TASK STATEMENT -
The response should contain all of the records, copied exactly, and none of the images.

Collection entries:
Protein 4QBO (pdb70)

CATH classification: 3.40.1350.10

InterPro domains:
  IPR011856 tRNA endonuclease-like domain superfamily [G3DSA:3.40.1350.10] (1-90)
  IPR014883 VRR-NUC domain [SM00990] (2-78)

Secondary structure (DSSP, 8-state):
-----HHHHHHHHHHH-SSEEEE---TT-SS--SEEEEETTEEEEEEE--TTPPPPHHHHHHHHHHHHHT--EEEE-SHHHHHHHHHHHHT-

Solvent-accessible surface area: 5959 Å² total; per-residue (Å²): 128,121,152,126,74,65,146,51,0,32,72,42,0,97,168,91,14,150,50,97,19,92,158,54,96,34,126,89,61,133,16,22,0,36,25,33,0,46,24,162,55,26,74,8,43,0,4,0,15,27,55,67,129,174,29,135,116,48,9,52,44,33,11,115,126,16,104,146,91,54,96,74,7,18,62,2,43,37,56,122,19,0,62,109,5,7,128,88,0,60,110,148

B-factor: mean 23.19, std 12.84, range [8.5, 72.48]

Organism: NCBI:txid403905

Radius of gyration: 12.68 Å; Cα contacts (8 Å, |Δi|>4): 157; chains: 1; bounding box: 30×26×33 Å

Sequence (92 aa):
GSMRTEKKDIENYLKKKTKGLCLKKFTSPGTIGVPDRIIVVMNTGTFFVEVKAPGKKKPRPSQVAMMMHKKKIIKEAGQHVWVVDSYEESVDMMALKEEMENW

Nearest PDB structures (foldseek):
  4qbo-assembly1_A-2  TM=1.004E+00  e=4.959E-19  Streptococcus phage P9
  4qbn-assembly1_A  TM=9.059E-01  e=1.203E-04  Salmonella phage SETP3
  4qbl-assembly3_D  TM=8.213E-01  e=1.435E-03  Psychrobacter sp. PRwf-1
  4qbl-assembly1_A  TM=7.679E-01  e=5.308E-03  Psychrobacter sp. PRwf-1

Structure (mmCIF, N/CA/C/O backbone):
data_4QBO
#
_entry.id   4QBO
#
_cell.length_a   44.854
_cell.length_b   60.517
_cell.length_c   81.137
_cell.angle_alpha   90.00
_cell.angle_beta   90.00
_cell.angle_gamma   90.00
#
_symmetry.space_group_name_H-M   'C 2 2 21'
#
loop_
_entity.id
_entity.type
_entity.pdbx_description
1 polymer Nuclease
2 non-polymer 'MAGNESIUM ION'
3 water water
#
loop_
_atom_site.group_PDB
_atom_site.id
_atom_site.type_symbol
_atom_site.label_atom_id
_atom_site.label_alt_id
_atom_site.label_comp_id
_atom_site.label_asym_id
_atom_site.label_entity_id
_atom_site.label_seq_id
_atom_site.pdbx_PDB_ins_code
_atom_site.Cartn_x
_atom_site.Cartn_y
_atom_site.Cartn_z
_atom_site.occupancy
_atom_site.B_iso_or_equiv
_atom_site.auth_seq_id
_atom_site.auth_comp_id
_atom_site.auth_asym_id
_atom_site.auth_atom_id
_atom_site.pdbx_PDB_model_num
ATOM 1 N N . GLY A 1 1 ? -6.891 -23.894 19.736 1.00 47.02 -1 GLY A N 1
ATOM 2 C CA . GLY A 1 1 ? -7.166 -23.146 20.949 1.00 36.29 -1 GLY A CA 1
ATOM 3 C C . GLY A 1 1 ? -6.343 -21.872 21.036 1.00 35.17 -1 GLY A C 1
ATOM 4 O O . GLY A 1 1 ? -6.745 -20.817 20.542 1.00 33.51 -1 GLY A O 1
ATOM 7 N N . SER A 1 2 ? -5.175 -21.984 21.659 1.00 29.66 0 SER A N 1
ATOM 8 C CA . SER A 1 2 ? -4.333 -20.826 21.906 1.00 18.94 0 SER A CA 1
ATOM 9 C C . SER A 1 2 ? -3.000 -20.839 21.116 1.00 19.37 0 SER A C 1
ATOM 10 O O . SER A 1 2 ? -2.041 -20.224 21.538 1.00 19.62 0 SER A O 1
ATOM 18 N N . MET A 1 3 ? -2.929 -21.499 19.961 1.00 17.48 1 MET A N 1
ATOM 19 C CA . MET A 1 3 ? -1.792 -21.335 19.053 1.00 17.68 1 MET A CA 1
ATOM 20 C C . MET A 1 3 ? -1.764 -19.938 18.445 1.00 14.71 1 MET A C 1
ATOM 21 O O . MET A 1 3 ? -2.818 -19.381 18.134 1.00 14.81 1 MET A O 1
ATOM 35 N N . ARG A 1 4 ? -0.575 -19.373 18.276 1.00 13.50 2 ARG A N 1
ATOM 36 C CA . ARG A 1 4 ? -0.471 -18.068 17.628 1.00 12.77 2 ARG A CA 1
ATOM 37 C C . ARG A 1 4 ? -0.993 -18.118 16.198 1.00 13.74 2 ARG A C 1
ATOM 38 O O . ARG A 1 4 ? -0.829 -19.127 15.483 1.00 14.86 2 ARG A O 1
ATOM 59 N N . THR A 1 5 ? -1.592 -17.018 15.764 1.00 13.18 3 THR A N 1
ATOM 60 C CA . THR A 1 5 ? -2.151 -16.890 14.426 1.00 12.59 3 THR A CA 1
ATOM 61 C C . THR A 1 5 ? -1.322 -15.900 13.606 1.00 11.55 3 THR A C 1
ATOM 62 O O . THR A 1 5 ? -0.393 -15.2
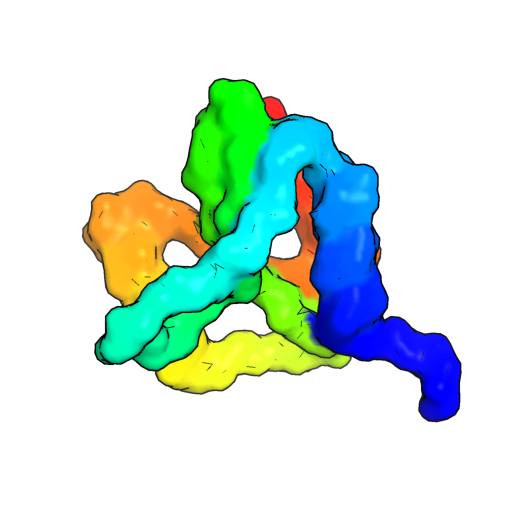65 14.122 1.00 11.74 3 THR A O 1
ATOM 73 N N . GLU A 1 6 ? -1.659 -15.771 12.327 1.00 12.61 4 GLU A N 1
ATOM 74 C CA . GLU A 1 6 ? -1.015 -14.802 11.462 1.00 13.59 4 GLU A CA 1
ATOM 75 C C . GLU A 1 6 ? -1.049 -13.404 12.076 1.00 12.76 4 GLU A C 1
ATOM 76 O O . GLU A 1 6 ? -0.047 -12.683 12.042 1.00 12.23 4 GLU A O 1
ATOM 88 N N A LYS A 1 7 ? -2.194 -13.005 12.620 0.56 12.87 5 LYS A N 1
ATOM 89 N N B LYS A 1 7 ? -2.199 -13.009 12.611 0.44 13.04 5 LYS A N 1
ATOM 90 C CA A LYS A 1 7 ? -2.324 -11.675 13.195 0.56 13.00 5 LYS A CA 1
ATOM 91 C CA B LYS A 1 7 ? -2.336 -11.685 13.196 0.44 13.23 5 LYS A CA 1
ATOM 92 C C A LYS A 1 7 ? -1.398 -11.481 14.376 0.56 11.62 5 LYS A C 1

ANSWER SECTION -
Protein 4QBO (pdb70)

CATH classification: 3.40.1350.10

InterPro domains:
  IPR011856 tRNA endonuclease-like domain superfamily [G3DSA:3.40.1350.10] (1-90)
  IPR014883 VRR-NUC domain [SM00990] (2-78)

Secondary structure (DSSP, 8-state):
-----HHHHHHHHHHH-SSEEEE---TT-SS--SEEEEETTEEEEEEE--TTPPPPHHHHHHHHHHHHHT--EEEE-SHHHHHHHHHHHHT-

Solvent-accessible surface area: 5959 Å² total; per-residue (Å²): 128,121,152,126,74,65,146,51,0,32,72,42,0,97,168,91,14,150,50,97,19,92,158,54,96,34,126,89,61,133,16,22,0,36,25,33,0,46,24,162,55,26,74,8,43,0,4,0,15,27,55,67,129,174,29,135,116,48,9,52,44,33,11,115,126,16,104,146,91,54,96,74,7,18,62,2,43,37,56,122,19,0,62,109,5,7,128,88,0,60,110,148

B-factor: mean 23.19, std 12.84, range [8.5, 72.48]

Organism: NCBI:txid403905

Radius of gyration: 12.68 Å; Cα contacts (8 Å, |Δi|>4): 157; chains: 1; bounding box: 30×26×33 Å

Sequence (92 aa):
GSMRTEKKDIENYLKKKTKGLCLKKFTSPGTIGVPDRIIVVMNTGTFFVEVKAPGKKKPRPSQVAMMMHKKKIIKEAGQHVWVVDSYEESVDMMALKEEMENW

Nearest PDB structures (foldseek):
  4qbo-assembly1_A-2  TM=1.004E+00  e=4.959E-19  Streptococcus phage P9
  4qbn-assembly1_A  TM=9.059E-01  e=1.203E-04  Salmonella phage SETP3
  4qbl-assembly3_D  TM=8.213E-01  e=1.435E-03  Psychrobacter sp. PRwf-1
  4qbl-assembly1_A  TM=7.679E-01  e=5.308E-03  Psychrobacter sp. PRwf-1

Structure (mmCIF, N/CA/C/O backbone):
data_4QBO
#
_entry.id   4QBO
#
_cell.length_a   44.854
_cell.length_b   60.517
_cell.length_c   81.137
_cell.angle_alpha   90.00
_cell.angle_beta   90.00
_cell.angle_gamma   90.00
#
_symmetry.space_group_name_H-M   'C 2 2 21'
#
loop_
_entity.id
_entity.type
_entity.pdbx_description
1 polymer Nuclease
2 non-polymer 'MAGNESIUM ION'
3 water water
#
loop_
_atom_site.group_PDB
_atom_site.id
_atom_site.type_symbol
_atom_site.label_atom_id
_atom_site.label_alt_id
_atom_site.label_comp_id
_atom_site.label_asym_id
_atom_site.label_entity_id
_atom_site.label_seq_id
_atom_site.pdbx_PDB_ins_code
_atom_site.Cartn_x
_atom_site.Cartn_y
_atom_site.Cartn_z
_atom_site.occupancy
_atom_site.B_iso_or_equiv
_atom_site.auth_seq_id
_atom_site.auth_comp_id
_atom_site.auth_asym_id
_atom_site.auth_atom_id
_atom_site.pdbx_PDB_model_num
ATOM 1 N N . GLY A 1 1 ? -6.891 -23.894 19.736 1.00 47.02 -1 GLY A N 1
ATOM 2 C CA . GLY A 1 1 ? -7.166 -23.146 20.949 1.00 36.29 -1 GLY A CA 1
ATOM 3 C C . GLY A 1 1 ? -6.343 -21.872 21.036 1.00 35.17 -1 GLY A C 1
ATOM 4 O O . GLY A 1 1 ? -6.745 -20.817 20.542 1.00 33.51 -1 GLY A O 1
ATOM 7 N N . SER A 1 2 ? -5.175 -21.984 21.659 1.00 29.66 0 SER A N 1
ATOM 8 C CA . SER A 1 2 ? -4.333 -20.826 21.906 1.00 18.94 0 SER A CA 1
ATOM 9 C C . SER A 1 2 ? -3.000 -20.839 21.116 1.00 19.37 0 SER A C 1
ATOM 10 O O . SER A 1 2 ? -2.041 -20.224 21.538 1.00 19.62 0 SER A O 1
ATOM 18 N N . MET A 1 3 ? -2.929 -21.499 19.961 1.00 17.48 1 MET A N 1
ATOM 19 C CA . MET A 1 3 ? -1.792 -21.335 19.053 1.00 17.68 1 MET A CA 1
ATOM 20 C C . MET A 1 3 ? -1.764 -19.938 18.445 1.00 14.71 1 MET A C 1
ATOM 21 O O . MET A 1 3 ? -2.818 -19.381 18.134 1.00 14.81 1 MET A O 1
ATOM 35 N N . ARG A 1 4 ? -0.575 -19.373 18.276 1.00 13.50 2 ARG A N 1
ATOM 36 C CA . ARG A 1 4 ? -0.471 -18.068 17.628 1.00 12.77 2 ARG A CA 1
ATOM 37 C C . ARG A 1 4 ? -0.993 -18.118 16.198 1.00 13.74 2 ARG A C 1
ATOM 38 O O . ARG A 1 4 ? -0.829 -19.127 15.483 1.00 14.86 2 ARG A O 1
ATOM 59 N N . THR A 1 5 ? -1.592 -17.018 15.764 1.00 13.18 3 THR A N 1
ATOM 60 C CA . THR A 1 5 ? -2.151 -16.890 14.426 1.00 12.59 3 THR A CA 1
ATOM 61 C C . THR A 1 5 ? -1.322 -15.900 13.606 1.00 11.55 3 THR A C 1
ATOM 62 O O . THR A 1 5 ? -0.393 -15.2
65 14.122 1.00 11.74 3 THR A O 1
ATOM 73 N N . GLU A 1 6 ? -1.659 -15.771 12.327 1.00 12.61 4 GLU A N 1
ATOM 74 C CA . GLU A 1 6 ? -1.015 -14.802 11.462 1.00 13.59 4 GLU A CA 1
ATOM 75 C C . GLU A 1 6 ? -1.049 -13.404 12.076 1.00 12.76 4 GLU A C 1
ATOM 76 O O . GLU A 1 6 ? -0.047 -12.683 12.042 1.00 12.23 4 GLU A O 1
ATOM 88 N N A LYS A 1 7 ? -2.194 -13.005 12.620 0.56 12.87 5 LYS A N 1
ATOM 89 N N B LYS A 1 7 ? -2.199 -13.009 12.611 0.44 13.04 5 LYS A N 1
ATOM 90 C CA A LYS A 1 7 ? -2.324 -11.675 13.195 0.56 13.00 5 LYS A CA 1
ATOM 91 C CA B LYS A 1 7 ? -2.336 -11.685 13.196 0.44 13.23 5 LYS A CA 1
ATOM 92 C C A LYS A 1 7 ? -1.398 -11.481 14.376 0.56 11.62 5 LYS A C 1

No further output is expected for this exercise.